What to work on -> Nothing but the lines below from the one that contains "ATOM 88 O O" through the one that contains "ATOM 133 N N" should be retyped, exactly and including both ends. Do not include pictures.

Data for the task ->
BEGIN
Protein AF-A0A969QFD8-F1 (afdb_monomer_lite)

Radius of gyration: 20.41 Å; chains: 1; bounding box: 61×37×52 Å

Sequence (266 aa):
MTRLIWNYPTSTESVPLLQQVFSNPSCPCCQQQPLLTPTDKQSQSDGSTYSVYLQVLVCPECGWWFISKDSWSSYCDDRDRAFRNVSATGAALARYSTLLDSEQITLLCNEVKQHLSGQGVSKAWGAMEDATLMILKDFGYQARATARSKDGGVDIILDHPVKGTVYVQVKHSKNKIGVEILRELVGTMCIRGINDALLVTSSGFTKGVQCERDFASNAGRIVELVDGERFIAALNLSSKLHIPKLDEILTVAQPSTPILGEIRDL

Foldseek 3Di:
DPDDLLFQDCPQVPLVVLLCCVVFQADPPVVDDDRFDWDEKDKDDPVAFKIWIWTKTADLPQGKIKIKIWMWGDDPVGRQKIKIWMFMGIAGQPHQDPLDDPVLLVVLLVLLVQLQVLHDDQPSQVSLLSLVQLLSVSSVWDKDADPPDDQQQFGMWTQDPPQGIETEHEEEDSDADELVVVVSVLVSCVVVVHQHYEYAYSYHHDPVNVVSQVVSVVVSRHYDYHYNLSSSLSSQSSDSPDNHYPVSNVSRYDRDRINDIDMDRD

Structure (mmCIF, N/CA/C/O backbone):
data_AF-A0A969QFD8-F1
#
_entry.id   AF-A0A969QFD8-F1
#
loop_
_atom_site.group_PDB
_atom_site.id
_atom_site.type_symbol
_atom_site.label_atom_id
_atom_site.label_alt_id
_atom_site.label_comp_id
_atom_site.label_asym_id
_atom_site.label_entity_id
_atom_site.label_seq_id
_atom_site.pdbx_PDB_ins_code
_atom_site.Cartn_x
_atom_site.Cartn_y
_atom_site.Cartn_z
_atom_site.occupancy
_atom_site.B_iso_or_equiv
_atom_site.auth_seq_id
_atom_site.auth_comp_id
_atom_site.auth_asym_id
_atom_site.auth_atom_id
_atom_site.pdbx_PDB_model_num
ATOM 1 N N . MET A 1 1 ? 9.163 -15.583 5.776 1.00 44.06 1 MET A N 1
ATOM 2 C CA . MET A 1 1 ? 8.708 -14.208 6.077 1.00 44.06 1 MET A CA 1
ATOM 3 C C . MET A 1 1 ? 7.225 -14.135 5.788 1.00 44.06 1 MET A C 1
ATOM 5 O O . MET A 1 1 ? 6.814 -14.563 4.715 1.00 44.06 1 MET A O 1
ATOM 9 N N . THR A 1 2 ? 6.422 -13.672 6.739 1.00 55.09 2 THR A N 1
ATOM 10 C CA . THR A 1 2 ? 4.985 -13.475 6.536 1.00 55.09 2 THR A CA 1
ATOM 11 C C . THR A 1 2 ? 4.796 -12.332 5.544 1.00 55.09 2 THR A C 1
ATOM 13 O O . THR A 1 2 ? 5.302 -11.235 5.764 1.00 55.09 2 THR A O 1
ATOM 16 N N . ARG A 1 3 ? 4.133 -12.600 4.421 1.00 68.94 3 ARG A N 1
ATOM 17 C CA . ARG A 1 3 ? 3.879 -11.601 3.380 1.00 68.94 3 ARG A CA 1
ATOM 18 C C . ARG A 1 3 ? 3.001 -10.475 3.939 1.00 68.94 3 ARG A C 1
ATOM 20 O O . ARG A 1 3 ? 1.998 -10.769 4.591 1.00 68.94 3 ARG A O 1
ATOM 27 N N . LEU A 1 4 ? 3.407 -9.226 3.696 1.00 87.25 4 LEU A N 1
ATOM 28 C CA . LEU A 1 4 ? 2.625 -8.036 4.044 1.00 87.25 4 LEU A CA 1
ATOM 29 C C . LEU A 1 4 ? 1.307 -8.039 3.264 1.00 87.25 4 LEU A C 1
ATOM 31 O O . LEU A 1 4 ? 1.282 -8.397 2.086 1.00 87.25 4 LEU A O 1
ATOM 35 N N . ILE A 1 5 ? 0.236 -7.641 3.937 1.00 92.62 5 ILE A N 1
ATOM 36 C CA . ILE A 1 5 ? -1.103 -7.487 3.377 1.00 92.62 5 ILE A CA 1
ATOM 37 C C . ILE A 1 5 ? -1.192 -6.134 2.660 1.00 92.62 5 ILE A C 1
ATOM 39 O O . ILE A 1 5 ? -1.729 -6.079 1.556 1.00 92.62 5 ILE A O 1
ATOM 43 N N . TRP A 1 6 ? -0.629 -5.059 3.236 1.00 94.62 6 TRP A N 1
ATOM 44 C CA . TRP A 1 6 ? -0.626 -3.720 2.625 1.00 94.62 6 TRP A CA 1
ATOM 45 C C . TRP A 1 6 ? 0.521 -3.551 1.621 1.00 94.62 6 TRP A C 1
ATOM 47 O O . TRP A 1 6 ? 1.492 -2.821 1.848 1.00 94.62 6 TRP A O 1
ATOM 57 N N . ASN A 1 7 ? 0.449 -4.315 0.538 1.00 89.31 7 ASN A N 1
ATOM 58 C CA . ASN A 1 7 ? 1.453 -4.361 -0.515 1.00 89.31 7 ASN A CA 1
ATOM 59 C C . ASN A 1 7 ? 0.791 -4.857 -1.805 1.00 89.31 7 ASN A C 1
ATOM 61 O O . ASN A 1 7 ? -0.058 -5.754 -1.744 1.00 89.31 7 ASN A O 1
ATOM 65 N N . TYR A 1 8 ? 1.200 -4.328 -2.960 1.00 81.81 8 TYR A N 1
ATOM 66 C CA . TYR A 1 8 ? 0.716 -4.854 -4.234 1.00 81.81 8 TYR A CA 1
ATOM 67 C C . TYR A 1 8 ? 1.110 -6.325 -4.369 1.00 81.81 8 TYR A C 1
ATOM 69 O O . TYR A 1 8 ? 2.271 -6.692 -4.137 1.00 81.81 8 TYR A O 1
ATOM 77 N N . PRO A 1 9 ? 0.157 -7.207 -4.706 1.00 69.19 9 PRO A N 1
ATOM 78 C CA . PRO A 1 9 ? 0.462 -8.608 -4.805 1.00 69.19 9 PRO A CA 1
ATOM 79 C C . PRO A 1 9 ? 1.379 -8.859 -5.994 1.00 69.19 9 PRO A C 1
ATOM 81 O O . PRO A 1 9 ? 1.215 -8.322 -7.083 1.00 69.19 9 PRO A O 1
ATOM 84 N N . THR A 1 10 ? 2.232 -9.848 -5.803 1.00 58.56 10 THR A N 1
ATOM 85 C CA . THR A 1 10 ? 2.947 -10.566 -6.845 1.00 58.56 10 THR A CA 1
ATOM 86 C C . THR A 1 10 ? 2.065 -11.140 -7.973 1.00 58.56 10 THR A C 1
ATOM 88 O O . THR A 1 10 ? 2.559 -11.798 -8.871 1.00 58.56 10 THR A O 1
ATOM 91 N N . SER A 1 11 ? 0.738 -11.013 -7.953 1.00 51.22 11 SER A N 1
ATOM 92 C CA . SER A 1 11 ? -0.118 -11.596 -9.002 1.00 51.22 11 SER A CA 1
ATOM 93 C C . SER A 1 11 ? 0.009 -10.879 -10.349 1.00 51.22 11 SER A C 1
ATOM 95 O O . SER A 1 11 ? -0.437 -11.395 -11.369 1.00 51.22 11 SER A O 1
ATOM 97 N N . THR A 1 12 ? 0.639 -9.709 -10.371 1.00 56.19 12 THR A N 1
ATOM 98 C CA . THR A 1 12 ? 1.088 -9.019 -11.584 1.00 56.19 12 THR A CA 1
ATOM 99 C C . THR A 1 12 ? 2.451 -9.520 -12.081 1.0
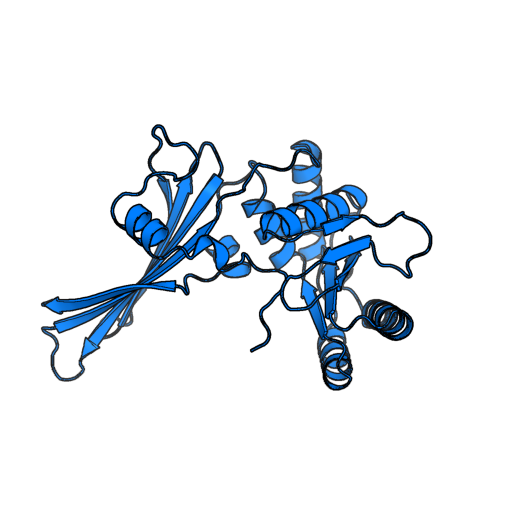0 56.19 12 THR A C 1
ATOM 101 O O . THR A 1 12 ? 2.889 -9.125 -13.160 1.00 56.19 12 THR A O 1
ATOM 104 N N . GLU A 1 13 ? 3.091 -10.446 -11.355 1.00 62.28 13 GLU A N 1
ATOM 105 C CA . GLU A 1 13 ? 4.357 -11.116 -11.694 1.00 62.28 13 GLU A CA 1
ATOM 106 C C . GLU A 1 13 ? 4.190 -12.231 -12.725 1.00 62.28 13 GLU A C 1
ATOM 108 O O . GLU A 1 13 ? 4.872 -13.257 -12.690 1.00 62.28 13 GLU A O 1
ATOM 113 N N . SER A 1 14 ? 3.287 -12.053 -13.688 1.00 82.19 14 SER A N 1
ATOM 114 C CA . SER A 1 14 ? 3.366 -12.868 -14.892 1.00 82.19 14 SER A CA 1
ATOM 115 C C . SER A 1 14 ? 4.695 -12.534 -15.568 1.00 82.19 14 SER A C 1
ATOM 117 O O . SER A 1 14 ? 4.820 -11.501 -16.223 1.00 82.19 14 SER A O 1
ATOM 119 N N . VAL A 1 15 ? 5.707 -13.386 -15.368 1.00 86.94 15 VAL A N 1
ATOM 120 C CA . VAL A 1 15 ? 7.053 -13.212 -15.936 1.00 86.94 15 VAL A CA 1
ATOM 121 C C . VAL A 1 15 ? 6.979 -12.909 -17.438 1.00 86.94 15 VAL A C 1
ATOM 123 O O . VAL A 1 15 ? 7.601 -11.928 -17.845 1.00 86.94 15 VAL A O 1
ATOM 126 N N . PRO A 1 16 ? 6.161 -13.615 -18.254 1.00 89.38 16 PRO A N 1
ATOM 127 C CA . PRO A 1 16 ? 5.999 -13.271 -19.666 1.00 89.38 16 PRO A CA 1
ATOM 128 C C . PRO A 1 16 ? 5.479 -11.847 -19.899 1.00 89.38 16 PRO A C 1
ATOM 130 O O . PRO A 1 16 ? 5.976 -11.150 -20.781 1.00 89.38 16 PRO A O 1
ATOM 133 N N . LEU A 1 17 ? 4.512 -11.387 -19.098 1.00 87.12 17 LEU A N 1
ATOM 134 C CA . LEU A 1 17 ? 3.973 -10.030 -19.204 1.00 87.12 17 LEU A CA 1
ATOM 135 C C . LEU A 1 17 ? 5.034 -8.983 -18.851 1.00 87.12 17 LEU A C 1
ATOM 137 O O . LEU A 1 17 ? 5.200 -8.006 -19.577 1.00 87.12 17 LEU A O 1
ATOM 141 N N . LEU A 1 18 ? 5.767 -9.188 -17.755 1.00 89.56 18 LEU A N 1
ATOM 142 C CA . LEU A 1 18 ? 6.819 -8.270 -17.323 1.00 89.56 18 LEU A CA 1
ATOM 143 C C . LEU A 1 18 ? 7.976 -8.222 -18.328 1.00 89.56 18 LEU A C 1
END
Solution for this problem ->
ATOM 88 O O . THR A 1 10 ? 2.559 -11.798 -8.871 1.00 58.56 10 THR A O 1
ATOM 91 N N . SER A 1 11 ? 0.738 -11.013 -7.953 1.00 51.22 11 SER A N 1
ATOM 92 C CA . SER A 1 11 ? -0.118 -11.596 -9.002 1.00 51.22 11 SER A CA 1
ATOM 93 C C . SER A 1 11 ? 0.009 -10.879 -10.349 1.00 51.22 11 SER A C 1
ATOM 95 O O . SER A 1 11 ? -0.437 -11.395 -11.369 1.00 51.22 11 SER A O 1
ATOM 97 N N . THR A 1 12 ? 0.639 -9.709 -10.371 1.00 56.19 12 THR A N 1
ATOM 98 C CA . THR A 1 12 ? 1.088 -9.019 -11.584 1.00 56.19 12 THR A CA 1
ATOM 99 C C . THR A 1 12 ? 2.451 -9.520 -12.081 1.0
0 56.19 12 THR A C 1
ATOM 101 O O . THR A 1 12 ? 2.889 -9.125 -13.160 1.00 56.19 12 THR A O 1
ATOM 104 N N . GLU A 1 13 ? 3.091 -10.446 -11.355 1.00 62.28 13 GLU A N 1
ATOM 105 C CA . GLU A 1 13 ? 4.357 -11.116 -11.694 1.00 62.28 13 GLU A CA 1
ATOM 106 C C . GLU A 1 13 ? 4.190 -12.231 -12.725 1.00 62.28 13 GLU A C 1
ATOM 108 O O . GLU A 1 13 ? 4.872 -13.257 -12.690 1.00 62.28 13 GLU A O 1
ATOM 113 N N . SER A 1 14 ? 3.287 -12.053 -13.688 1.00 82.19 14 SER A N 1
ATOM 114 C CA . SER A 1 14 ? 3.366 -12.868 -14.892 1.00 82.19 14 SER A CA 1
ATOM 115 C C . SER A 1 14 ? 4.695 -12.534 -15.568 1.00 82.19 14 SER A C 1
ATOM 117 O O . SER A 1 14 ? 4.820 -11.501 -16.223 1.00 82.19 14 SER A O 1
ATOM 119 N N . VAL A 1 15 ? 5.707 -13.386 -15.368 1.00 86.94 15 VAL A N 1
ATOM 120 C CA . VAL A 1 15 ? 7.053 -13.212 -15.936 1.00 86.94 15 VAL A CA 1
ATOM 121 C C . VAL A 1 15 ? 6.979 -12.909 -17.438 1.00 86.94 15 VAL A C 1
ATOM 123 O O . VAL A 1 15 ? 7.601 -11.928 -17.845 1.00 86.94 15 VAL A O 1
ATOM 126 N N . PRO A 1 16 ? 6.161 -13.615 -18.254 1.00 89.38 16 PRO A N 1
ATOM 127 C CA . PRO A 1 16 ? 5.999 -13.271 -19.666 1.00 89.38 16 PRO A CA 1
ATOM 128 C C . PRO A 1 16 ? 5.479 -11.847 -19.899 1.00 89.38 16 PRO A C 1
ATOM 130 O O . PRO A 1 16 ? 5.976 -11.150 -20.781 1.00 89.38 16 PRO A O 1
ATOM 133 N N . LEU A 1 17 ? 4.512 -11.387 -19.098 1.00 87.12 17 LEU A N 1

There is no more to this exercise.